DATASET RECORDS
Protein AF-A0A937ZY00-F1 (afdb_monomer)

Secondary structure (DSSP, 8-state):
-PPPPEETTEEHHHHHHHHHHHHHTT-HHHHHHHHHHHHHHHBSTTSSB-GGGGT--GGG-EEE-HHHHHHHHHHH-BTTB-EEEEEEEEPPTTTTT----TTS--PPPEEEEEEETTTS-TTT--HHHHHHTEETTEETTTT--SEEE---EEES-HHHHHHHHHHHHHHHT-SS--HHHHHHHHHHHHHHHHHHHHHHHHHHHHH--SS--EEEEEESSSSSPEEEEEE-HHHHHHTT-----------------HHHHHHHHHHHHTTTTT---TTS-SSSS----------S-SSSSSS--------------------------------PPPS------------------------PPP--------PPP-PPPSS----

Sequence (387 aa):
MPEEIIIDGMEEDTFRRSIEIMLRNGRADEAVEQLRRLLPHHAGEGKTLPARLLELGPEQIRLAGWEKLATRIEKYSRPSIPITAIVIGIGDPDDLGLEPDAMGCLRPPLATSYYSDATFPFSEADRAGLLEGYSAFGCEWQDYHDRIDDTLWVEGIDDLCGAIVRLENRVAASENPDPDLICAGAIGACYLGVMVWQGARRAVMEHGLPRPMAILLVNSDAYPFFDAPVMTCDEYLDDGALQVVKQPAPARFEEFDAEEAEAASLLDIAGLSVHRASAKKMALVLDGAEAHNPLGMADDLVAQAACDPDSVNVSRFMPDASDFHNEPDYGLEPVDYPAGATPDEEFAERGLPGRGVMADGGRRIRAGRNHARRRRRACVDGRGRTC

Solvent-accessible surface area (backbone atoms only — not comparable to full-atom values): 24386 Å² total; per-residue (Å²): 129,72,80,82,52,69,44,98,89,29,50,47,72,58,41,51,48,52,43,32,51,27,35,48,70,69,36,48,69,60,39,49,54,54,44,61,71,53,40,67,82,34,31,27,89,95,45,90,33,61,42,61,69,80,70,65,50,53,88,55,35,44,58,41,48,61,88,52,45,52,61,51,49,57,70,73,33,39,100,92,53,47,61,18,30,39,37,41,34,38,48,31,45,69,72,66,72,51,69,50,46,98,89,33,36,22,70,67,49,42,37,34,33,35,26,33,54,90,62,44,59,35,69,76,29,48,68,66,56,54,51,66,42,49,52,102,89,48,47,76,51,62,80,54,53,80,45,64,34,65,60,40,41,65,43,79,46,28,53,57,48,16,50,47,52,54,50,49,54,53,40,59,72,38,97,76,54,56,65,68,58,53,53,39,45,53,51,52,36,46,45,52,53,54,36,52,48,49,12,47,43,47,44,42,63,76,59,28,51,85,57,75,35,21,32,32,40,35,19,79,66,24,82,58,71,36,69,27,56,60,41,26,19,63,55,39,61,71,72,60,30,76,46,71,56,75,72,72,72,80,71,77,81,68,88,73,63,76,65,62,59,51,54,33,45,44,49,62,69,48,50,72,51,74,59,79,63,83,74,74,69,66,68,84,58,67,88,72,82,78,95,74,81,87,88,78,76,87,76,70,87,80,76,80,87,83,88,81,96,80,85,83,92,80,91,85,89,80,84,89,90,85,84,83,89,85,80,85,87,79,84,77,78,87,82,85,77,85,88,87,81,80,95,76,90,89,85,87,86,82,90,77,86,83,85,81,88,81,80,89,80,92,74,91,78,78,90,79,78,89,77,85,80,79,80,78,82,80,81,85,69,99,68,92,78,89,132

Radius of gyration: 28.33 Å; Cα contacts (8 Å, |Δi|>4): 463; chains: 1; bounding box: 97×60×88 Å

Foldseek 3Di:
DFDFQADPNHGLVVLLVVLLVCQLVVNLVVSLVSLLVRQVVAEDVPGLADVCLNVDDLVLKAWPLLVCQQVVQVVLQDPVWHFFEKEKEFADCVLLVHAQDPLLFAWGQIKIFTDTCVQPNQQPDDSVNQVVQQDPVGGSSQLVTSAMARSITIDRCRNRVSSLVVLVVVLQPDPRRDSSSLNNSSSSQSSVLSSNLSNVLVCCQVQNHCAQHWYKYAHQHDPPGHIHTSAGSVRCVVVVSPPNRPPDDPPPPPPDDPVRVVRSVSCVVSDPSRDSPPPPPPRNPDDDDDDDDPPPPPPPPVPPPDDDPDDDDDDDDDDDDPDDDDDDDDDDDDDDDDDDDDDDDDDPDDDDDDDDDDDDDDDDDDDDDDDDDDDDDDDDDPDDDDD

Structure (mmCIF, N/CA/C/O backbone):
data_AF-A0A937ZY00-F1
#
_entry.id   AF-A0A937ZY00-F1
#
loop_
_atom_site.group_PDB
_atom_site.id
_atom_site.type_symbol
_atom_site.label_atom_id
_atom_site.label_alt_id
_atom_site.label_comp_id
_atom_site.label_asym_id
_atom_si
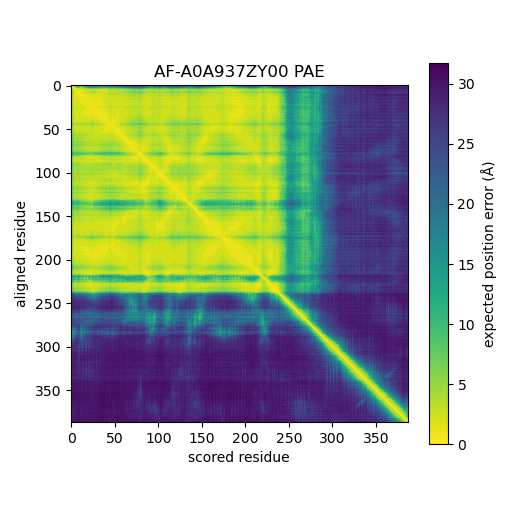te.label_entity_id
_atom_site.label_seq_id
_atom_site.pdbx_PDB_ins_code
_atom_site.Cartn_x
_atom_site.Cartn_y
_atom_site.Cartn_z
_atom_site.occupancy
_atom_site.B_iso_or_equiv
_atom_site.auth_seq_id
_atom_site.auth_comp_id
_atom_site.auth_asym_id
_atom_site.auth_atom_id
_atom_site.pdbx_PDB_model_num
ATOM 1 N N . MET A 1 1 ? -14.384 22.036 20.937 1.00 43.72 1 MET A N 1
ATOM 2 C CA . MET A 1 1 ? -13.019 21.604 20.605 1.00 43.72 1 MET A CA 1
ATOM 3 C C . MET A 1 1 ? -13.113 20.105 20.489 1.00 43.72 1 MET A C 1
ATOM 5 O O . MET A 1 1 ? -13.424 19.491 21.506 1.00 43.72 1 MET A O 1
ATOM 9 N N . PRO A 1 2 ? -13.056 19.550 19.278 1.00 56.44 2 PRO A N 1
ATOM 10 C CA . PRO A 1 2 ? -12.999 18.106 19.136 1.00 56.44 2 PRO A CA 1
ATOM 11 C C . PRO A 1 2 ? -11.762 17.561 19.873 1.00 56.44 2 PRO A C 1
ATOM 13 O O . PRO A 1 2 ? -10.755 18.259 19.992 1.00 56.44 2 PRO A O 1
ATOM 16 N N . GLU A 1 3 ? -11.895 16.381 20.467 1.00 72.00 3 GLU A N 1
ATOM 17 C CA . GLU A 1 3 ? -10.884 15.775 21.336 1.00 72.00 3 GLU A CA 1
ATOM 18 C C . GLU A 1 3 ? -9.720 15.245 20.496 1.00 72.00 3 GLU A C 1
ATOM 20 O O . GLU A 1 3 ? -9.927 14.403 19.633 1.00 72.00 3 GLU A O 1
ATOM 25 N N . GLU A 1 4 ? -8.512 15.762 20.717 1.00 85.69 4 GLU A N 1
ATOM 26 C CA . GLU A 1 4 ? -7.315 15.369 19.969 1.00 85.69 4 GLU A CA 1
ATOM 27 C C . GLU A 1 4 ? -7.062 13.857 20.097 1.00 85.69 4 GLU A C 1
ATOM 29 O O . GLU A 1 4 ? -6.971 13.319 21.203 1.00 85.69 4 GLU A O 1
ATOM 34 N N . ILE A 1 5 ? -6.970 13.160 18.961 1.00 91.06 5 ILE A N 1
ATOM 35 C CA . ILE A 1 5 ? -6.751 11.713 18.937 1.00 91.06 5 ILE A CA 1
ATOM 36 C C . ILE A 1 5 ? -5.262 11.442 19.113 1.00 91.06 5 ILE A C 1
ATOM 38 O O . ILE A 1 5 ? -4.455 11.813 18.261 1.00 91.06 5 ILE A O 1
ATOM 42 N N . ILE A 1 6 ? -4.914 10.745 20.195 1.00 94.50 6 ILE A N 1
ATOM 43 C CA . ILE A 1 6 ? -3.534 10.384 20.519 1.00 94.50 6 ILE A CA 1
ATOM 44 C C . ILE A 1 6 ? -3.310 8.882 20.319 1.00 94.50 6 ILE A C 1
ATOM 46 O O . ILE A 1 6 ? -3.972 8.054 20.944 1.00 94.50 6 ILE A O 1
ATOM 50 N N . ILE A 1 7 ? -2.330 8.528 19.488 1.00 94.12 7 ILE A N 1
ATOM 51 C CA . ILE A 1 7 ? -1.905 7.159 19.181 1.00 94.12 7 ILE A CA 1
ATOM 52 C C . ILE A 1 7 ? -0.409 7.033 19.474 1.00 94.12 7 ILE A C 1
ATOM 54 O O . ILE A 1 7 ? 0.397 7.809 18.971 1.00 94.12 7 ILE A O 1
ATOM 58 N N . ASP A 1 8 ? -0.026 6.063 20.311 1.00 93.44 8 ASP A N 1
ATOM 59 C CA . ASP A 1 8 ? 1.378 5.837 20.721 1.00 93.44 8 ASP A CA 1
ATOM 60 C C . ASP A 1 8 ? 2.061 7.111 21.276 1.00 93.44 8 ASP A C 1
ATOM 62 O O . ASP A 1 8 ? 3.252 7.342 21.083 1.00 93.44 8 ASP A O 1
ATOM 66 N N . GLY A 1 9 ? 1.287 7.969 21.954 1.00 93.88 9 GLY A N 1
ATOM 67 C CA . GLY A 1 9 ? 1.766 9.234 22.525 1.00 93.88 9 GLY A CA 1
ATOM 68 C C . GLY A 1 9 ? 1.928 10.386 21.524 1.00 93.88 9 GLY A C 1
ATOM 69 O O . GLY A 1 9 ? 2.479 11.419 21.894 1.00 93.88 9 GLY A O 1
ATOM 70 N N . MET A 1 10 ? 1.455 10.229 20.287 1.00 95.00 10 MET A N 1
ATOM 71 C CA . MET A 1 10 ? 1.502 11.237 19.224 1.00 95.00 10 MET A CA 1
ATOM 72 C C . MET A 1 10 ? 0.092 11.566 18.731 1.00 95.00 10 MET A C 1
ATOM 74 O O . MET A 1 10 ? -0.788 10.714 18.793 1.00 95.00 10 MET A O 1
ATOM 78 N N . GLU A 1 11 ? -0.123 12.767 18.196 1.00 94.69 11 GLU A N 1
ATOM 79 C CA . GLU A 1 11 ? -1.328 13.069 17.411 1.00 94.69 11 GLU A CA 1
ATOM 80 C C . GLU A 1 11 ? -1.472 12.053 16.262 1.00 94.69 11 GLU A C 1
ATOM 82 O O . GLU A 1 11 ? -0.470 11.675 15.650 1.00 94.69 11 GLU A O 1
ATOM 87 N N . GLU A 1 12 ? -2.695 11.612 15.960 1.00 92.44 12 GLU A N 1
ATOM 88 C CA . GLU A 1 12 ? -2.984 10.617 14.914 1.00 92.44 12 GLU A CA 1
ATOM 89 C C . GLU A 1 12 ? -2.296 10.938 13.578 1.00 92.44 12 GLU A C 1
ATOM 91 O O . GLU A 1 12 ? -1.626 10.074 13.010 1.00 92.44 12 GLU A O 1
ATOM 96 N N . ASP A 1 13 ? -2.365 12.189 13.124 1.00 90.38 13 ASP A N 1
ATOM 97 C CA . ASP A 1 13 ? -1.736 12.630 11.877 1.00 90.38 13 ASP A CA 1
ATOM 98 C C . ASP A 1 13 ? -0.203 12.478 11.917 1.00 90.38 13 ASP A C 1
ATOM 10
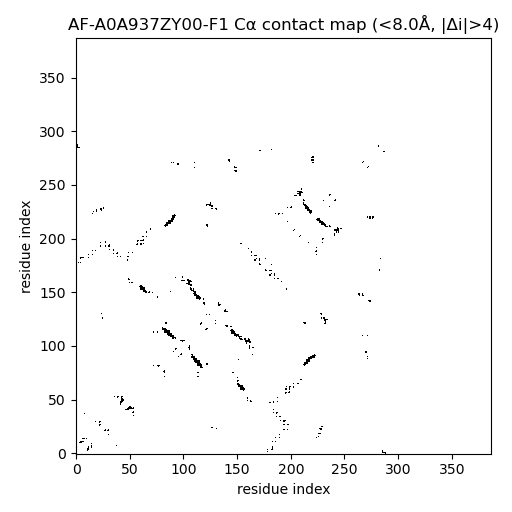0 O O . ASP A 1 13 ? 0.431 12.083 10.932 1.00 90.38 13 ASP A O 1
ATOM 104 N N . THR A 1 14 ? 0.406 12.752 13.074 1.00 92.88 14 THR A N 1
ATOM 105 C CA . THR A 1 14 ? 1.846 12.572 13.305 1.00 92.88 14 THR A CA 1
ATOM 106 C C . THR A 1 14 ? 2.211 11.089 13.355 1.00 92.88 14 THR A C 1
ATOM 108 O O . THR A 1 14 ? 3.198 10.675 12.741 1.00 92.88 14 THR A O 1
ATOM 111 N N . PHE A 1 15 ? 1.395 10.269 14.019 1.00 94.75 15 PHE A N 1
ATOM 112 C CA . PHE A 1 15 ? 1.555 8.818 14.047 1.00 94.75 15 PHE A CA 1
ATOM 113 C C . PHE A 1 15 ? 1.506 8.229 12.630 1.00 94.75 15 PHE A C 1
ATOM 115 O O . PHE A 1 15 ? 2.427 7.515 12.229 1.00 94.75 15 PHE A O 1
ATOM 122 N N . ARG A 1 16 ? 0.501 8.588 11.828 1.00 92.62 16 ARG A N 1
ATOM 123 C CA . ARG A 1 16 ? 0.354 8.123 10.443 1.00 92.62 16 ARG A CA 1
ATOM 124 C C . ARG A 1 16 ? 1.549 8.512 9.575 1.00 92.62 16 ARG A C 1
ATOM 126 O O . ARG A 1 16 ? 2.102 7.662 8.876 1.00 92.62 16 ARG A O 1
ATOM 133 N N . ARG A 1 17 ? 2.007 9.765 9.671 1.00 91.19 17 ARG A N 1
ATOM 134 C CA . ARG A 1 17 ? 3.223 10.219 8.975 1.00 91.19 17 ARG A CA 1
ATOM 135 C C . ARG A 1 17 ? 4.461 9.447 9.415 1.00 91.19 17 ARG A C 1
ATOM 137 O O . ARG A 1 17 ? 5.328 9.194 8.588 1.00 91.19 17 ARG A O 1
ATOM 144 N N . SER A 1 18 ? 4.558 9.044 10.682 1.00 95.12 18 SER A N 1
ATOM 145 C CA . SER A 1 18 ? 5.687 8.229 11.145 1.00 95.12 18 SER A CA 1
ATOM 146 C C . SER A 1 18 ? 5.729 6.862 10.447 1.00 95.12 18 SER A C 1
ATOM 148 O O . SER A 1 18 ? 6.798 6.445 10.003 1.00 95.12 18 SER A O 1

WHAT IS EXPECTED
Show every line in the listing above that carries the word "backbone".

YOUR SOLUTION
Solvent-accessible surface area (backbone atoms only — not comparable to full-atom values): 24386 Å² total; per-residue (Å²): 129,72,80,82,52,69,44,98,89,29,50,47,72,58,41,51,48,52,43,32,51,27,35,48,70,69,36,48,69,60,39,49,54,54,44,61,71,53,40,67,82,34,31,27,89,95,45,90,33,61,42,61,69,80,70,65,50,53,88,55,35,44,58,41,48,61,88,52,45,52,61,51,49,57,70,73,33,39,100,92,53,47,61,18,30,39,37,41,34,38,48,31,45,69,72,66,72,51,69,50,46,98,89,33,36,22,70,67,49,42,37,34,33,35,26,33,54,90,62,44,59,35,69,76,29,48,68,66,56,54,51,66,42,49,52,102,89,48,47,76,51,62,80,54,53,80,45,64,34,65,60,40,41,65,43,79,46,28,53,57,48,16,50,47,52,54,50,49,54,53,40,59,72,38,97,76,54,56,65,68,58,53,53,39,45,53,51,52,36,46,45,52,53,54,36,52,48,49,12,47,43,47,44,42,63,76,59,28,51,85,57,75,35,21,32,32,40,35,19,79,66,24,82,58,71,36,69,27,56,60,41,26,19,63,55,39,61,71,72,60,30,76,46,71,56,75,72,72,72,80,71,77,81,68,88,73,63,76,65,62,59,51,54,33,45,44,49,62,69,48,50,72,51,74,59,79,63,83,74,74,69,66,68,84,58,67,88,72,82,78,95,74,81,87,88,78,76,87,76,70,87,80,76,80,87,83,88,81,96,80,85,83,92,80,91,85,89,80,84,89,90,85,84,83,89,85,80,85,87,79,84,77,78,87,82,85,77,85,88,87,81,80,95,76,90,89,85,87,86,82,90,77,86,83,85,81,88,81,80,89,80,92,74,91,78,78,90,79,78,89,77,85,80,79,80,78,82,80,81,85,69,99,68,92,78,89,132
Structure (mmCIF, N/CA/C/O backbone):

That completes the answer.